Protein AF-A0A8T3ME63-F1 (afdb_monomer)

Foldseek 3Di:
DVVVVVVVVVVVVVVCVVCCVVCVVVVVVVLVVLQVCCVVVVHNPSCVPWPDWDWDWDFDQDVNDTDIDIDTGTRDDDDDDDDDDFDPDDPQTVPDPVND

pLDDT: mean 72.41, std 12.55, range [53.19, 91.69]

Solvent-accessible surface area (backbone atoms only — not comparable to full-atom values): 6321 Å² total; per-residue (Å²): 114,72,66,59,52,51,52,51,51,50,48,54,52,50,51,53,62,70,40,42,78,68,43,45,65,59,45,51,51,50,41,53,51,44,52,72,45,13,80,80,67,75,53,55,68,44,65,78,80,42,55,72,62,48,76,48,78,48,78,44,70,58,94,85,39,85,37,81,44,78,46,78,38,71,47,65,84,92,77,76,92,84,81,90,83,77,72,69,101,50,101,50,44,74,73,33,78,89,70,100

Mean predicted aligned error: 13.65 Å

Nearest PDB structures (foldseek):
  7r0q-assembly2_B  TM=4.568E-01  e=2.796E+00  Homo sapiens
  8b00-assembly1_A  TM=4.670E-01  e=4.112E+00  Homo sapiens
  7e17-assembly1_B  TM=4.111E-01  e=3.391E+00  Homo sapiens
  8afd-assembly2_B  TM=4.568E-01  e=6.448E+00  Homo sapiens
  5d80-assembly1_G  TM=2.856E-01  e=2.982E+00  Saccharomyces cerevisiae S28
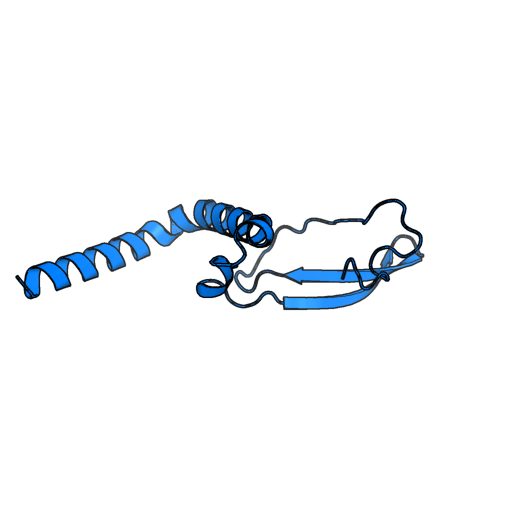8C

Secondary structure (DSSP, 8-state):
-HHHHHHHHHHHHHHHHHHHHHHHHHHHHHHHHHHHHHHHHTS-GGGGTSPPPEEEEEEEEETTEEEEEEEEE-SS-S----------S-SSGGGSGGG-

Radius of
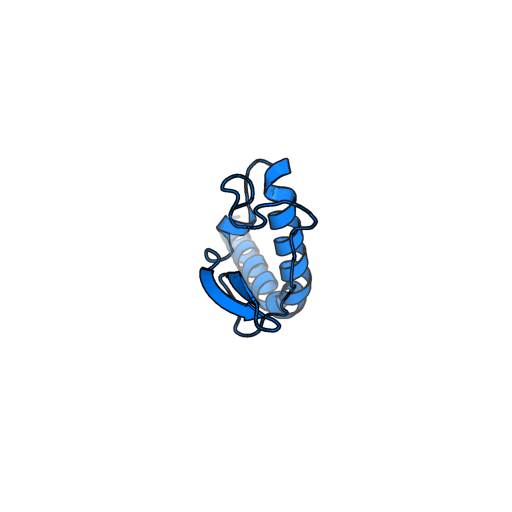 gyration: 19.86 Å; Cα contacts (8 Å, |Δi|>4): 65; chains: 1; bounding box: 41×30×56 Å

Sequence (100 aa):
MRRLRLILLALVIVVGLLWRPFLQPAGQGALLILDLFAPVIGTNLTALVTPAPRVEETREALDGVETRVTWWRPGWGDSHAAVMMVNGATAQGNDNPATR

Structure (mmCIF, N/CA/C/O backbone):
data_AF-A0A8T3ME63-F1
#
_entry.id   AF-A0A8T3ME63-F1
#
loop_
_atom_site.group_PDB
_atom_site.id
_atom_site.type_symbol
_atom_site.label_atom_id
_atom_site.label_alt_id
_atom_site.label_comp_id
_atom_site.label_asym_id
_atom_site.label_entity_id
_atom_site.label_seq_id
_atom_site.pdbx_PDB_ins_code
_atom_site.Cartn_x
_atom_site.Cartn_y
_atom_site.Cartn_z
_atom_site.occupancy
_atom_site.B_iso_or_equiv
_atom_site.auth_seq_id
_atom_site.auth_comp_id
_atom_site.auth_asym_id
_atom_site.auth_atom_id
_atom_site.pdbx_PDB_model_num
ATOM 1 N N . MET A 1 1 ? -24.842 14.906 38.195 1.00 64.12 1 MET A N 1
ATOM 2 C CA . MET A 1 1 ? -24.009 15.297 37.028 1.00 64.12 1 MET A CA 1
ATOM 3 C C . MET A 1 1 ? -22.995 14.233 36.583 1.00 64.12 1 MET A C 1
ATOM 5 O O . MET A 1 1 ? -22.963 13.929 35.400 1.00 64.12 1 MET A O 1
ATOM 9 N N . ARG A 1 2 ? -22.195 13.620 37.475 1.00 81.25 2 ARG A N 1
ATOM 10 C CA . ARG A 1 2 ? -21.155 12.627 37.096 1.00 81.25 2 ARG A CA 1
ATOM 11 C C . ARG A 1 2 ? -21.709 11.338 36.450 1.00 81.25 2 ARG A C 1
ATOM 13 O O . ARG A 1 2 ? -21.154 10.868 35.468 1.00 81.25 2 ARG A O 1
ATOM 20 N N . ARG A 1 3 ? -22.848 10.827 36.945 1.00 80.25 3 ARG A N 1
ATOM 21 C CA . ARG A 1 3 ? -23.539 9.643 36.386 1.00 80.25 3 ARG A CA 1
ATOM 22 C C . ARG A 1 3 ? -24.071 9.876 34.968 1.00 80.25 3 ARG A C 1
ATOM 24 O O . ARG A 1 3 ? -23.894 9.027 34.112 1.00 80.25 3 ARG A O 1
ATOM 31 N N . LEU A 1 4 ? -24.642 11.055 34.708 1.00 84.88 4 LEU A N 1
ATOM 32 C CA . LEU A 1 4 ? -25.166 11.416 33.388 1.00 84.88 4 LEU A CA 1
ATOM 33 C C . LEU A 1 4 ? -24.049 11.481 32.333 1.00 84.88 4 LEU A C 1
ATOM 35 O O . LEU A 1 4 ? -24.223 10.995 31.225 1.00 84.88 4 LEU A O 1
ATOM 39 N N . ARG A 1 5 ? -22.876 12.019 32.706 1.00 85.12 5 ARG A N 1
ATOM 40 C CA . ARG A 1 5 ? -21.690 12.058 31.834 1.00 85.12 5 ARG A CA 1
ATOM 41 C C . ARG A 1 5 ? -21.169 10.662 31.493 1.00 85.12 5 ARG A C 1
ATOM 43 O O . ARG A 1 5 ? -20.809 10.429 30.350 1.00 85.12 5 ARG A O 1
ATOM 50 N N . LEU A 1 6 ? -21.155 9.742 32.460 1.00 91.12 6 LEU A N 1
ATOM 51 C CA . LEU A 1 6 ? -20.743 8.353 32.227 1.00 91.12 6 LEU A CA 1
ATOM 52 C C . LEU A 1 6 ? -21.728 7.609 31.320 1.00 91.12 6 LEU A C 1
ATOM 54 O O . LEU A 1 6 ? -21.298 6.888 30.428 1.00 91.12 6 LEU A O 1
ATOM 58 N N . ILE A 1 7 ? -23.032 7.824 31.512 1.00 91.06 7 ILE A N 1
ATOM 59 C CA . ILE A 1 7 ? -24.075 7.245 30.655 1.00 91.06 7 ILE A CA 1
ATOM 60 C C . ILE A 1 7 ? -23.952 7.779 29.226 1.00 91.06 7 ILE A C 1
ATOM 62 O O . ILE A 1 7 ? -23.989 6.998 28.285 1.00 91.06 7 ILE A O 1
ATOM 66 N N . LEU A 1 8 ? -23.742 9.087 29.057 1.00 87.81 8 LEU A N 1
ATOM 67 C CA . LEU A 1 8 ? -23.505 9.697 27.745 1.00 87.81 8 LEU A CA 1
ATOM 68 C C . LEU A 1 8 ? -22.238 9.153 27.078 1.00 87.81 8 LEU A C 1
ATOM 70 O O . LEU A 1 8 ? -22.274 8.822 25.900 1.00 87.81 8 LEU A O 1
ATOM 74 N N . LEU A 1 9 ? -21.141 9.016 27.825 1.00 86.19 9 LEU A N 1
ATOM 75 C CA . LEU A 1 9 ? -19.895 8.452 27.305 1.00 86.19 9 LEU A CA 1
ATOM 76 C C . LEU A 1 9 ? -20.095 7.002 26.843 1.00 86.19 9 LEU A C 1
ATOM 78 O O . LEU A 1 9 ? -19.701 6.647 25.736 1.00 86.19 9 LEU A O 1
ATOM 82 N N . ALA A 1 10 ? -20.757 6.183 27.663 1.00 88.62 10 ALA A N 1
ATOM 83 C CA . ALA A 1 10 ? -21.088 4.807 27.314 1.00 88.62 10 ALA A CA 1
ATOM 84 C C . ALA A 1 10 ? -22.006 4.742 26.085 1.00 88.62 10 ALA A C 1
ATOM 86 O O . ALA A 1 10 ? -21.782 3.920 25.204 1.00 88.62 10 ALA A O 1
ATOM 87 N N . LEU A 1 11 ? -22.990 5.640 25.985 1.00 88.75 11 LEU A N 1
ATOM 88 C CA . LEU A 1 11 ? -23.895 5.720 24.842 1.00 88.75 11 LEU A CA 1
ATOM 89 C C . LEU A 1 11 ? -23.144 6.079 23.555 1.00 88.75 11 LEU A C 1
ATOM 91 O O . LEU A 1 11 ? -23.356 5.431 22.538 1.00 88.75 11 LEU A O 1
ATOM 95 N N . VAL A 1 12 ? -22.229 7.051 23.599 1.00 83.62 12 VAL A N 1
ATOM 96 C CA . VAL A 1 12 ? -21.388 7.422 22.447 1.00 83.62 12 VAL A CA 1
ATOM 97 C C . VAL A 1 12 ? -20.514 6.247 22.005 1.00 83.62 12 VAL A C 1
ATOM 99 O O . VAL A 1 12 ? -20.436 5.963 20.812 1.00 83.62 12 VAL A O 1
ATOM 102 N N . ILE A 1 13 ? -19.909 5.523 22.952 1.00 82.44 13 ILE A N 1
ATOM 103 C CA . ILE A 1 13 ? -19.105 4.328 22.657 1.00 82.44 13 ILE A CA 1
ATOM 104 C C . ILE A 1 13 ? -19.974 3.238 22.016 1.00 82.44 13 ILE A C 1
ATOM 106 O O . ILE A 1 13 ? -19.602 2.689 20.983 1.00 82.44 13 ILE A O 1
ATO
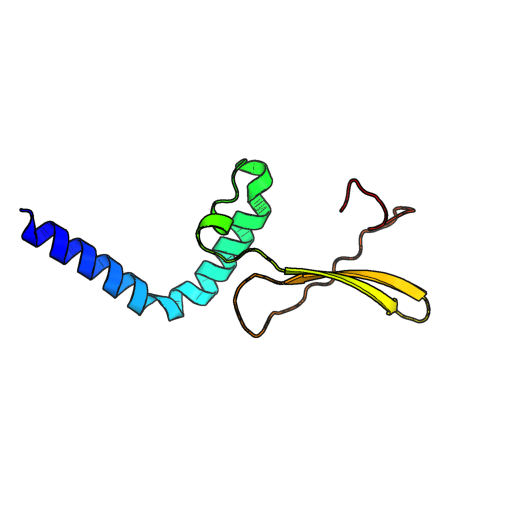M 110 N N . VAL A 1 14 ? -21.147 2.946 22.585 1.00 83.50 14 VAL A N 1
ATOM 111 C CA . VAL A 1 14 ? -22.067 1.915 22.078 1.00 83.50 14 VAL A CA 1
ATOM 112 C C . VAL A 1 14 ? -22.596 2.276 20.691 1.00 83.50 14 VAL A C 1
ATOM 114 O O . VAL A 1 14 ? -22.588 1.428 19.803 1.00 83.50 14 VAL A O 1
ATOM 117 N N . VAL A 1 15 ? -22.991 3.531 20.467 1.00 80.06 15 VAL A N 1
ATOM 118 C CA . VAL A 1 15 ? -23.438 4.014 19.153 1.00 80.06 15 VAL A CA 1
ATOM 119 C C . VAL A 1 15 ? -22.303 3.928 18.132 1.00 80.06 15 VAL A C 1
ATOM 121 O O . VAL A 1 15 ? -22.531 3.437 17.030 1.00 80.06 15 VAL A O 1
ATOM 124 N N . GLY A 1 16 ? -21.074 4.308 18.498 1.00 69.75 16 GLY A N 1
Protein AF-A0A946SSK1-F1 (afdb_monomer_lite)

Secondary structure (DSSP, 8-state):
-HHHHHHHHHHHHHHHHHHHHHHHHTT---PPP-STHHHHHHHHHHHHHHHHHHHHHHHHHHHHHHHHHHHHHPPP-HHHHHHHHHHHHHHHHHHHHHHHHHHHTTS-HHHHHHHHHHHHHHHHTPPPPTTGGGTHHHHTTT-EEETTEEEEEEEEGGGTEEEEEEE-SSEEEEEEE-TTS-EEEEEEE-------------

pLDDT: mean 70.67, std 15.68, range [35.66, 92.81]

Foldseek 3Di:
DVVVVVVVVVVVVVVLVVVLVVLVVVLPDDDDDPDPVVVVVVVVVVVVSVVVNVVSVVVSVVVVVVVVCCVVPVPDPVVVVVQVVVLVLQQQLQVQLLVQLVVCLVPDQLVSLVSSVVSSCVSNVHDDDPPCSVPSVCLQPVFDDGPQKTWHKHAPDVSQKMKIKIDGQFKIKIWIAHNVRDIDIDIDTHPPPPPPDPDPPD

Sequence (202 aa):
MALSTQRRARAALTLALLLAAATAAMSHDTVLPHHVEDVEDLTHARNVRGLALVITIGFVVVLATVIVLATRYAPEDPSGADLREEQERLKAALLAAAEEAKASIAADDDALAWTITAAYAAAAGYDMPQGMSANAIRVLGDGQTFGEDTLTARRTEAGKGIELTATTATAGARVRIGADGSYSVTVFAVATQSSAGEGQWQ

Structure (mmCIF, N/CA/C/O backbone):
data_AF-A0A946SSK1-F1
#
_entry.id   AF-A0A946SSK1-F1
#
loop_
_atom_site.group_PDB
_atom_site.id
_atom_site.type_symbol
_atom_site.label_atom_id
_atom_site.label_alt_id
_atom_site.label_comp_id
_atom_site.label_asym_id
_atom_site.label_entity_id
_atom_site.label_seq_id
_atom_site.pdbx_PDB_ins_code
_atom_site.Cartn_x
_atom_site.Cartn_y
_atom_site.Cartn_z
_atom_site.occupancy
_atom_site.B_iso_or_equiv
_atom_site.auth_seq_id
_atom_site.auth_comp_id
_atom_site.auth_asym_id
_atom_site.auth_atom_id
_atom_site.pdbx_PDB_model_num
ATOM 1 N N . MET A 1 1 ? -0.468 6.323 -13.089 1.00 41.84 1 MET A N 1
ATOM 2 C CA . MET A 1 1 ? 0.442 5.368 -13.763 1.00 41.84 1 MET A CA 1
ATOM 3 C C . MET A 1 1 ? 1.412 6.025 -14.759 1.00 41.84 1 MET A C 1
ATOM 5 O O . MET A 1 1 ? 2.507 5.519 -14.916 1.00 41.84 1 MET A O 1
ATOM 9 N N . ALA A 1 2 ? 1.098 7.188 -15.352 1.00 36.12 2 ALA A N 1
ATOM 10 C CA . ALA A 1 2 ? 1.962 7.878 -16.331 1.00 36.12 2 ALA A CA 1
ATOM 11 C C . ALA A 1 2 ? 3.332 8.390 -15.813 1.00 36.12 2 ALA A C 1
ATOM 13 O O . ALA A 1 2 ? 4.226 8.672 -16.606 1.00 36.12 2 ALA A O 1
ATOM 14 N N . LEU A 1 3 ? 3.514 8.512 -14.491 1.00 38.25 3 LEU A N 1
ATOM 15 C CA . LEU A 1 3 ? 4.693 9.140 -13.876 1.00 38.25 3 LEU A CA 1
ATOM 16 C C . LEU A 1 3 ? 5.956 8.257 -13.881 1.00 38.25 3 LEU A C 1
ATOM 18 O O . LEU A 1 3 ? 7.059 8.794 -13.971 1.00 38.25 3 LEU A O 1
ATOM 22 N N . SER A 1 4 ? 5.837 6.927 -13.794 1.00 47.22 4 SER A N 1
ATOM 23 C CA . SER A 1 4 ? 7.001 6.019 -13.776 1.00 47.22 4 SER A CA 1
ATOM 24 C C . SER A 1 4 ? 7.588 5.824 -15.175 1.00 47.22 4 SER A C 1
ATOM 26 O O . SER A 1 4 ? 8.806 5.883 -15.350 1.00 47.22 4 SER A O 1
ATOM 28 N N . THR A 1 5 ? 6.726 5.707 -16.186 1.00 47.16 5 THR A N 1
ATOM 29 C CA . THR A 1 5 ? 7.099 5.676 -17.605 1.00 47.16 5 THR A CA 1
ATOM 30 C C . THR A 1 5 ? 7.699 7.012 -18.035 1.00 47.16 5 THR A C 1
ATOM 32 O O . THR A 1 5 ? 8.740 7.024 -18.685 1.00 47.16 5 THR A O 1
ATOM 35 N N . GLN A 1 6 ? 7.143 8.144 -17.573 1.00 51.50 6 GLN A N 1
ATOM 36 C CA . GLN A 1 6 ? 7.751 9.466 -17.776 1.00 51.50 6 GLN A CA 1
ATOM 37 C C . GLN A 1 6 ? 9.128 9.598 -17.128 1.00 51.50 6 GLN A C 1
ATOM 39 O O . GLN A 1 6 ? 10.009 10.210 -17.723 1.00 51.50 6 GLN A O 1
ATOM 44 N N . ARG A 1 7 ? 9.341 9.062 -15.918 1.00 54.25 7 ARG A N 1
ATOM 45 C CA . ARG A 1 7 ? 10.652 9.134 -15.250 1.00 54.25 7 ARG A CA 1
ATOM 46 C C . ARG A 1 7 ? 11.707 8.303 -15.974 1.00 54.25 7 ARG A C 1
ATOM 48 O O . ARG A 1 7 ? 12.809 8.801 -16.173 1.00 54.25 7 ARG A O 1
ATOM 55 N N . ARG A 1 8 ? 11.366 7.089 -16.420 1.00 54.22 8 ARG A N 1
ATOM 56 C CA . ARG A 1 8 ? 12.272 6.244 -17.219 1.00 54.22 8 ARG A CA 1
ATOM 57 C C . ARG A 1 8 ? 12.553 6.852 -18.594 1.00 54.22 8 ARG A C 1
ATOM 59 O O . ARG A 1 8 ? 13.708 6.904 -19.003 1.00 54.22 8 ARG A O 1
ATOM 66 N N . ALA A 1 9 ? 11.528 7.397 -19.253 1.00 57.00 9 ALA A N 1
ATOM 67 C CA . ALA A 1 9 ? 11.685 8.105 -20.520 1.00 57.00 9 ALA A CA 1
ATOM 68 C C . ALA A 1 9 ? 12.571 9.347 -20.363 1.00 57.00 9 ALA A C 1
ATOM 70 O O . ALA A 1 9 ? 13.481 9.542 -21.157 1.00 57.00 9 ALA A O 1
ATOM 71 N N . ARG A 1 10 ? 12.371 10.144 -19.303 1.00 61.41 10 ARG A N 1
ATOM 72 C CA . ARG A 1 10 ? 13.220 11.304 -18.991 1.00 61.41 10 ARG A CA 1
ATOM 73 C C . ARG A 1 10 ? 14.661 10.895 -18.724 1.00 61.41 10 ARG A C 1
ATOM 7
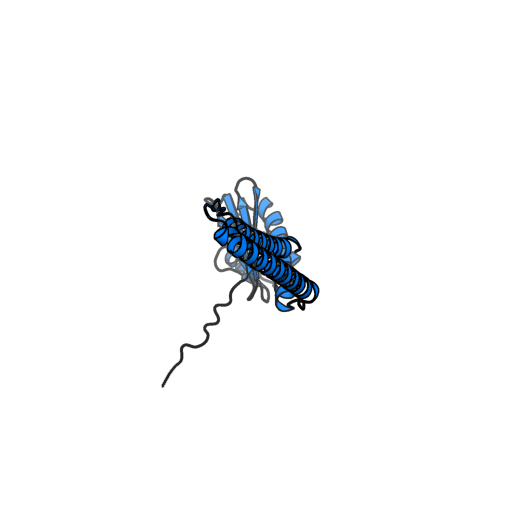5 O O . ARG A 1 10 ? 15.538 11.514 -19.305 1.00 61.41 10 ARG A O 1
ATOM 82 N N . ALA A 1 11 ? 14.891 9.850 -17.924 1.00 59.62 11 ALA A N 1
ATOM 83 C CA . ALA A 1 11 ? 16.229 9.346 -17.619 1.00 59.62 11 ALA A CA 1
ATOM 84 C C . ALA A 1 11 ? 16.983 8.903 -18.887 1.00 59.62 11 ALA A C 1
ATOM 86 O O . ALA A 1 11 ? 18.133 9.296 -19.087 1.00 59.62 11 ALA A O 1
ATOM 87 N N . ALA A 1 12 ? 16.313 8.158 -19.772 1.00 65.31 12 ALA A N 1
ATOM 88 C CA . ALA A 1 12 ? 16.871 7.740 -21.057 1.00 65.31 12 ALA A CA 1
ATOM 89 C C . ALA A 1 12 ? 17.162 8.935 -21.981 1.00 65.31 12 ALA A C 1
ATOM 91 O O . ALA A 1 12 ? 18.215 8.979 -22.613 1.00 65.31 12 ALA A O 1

——————————

● **What the task asks**
Your answer should consist of the lines from the line with "ATOM 11 C C . ARG" to the line with "ATOM 41 C C" above, repeated exactly, both ends included.

● **Answer below**
ATOM 11 C C . ARG A 1 2 ? -21.709 11.338 36.450 1.00 81.25 2 ARG A C 1
ATOM 13 O O . ARG A 1 2 ? -21.154 10.868 35.468 1.00 81.25 2 ARG A O 1
ATOM 20 N N . ARG A 1 3 ? -22.848 10.827 36.945 1.00 80.25 3 ARG A N 1
ATOM 21 C CA . ARG A 1 3 ? -23.539 9.643 36.386 1.00 80.25 3 ARG A CA 1
ATOM 22 C C . ARG A 1 3 ? -24.071 9.876 34.968 1.00 80.25 3 ARG A C 1
ATOM 24 O O . ARG A 1 3 ? -23.894 9.027 34.112 1.00 80.25 3 ARG A O 1
ATOM 31 N N . LEU A 1 4 ? -24.642 11.055 34.708 1.00 84.88 4 LEU A N 1
ATOM 32 C CA . LEU A 1 4 ? -25.166 11.416 33.388 1.00 84.88 4 LEU A CA 1
ATOM 33 C C . LEU A 1 4 ? -24.049 11.481 32.333 1.00 84.88 4 LEU A C 1
ATOM 35 O O . LEU A 1 4 ? -24.223 10.995 31.225 1.00 84.88 4 LEU A O 1
ATOM 39 N N . ARG A 1 5 ? -22.876 12.019 32.706 1.00 85.12 5 ARG A N 1
ATOM 40 C CA . ARG A 1 5 ? -21.690 12.058 31.834 1.00 85.12 5 ARG A CA 1
ATOM 41 C C . ARG A 1 5 ? -21.169 10.662 31.493 1.00 85.12 5 ARG A C 1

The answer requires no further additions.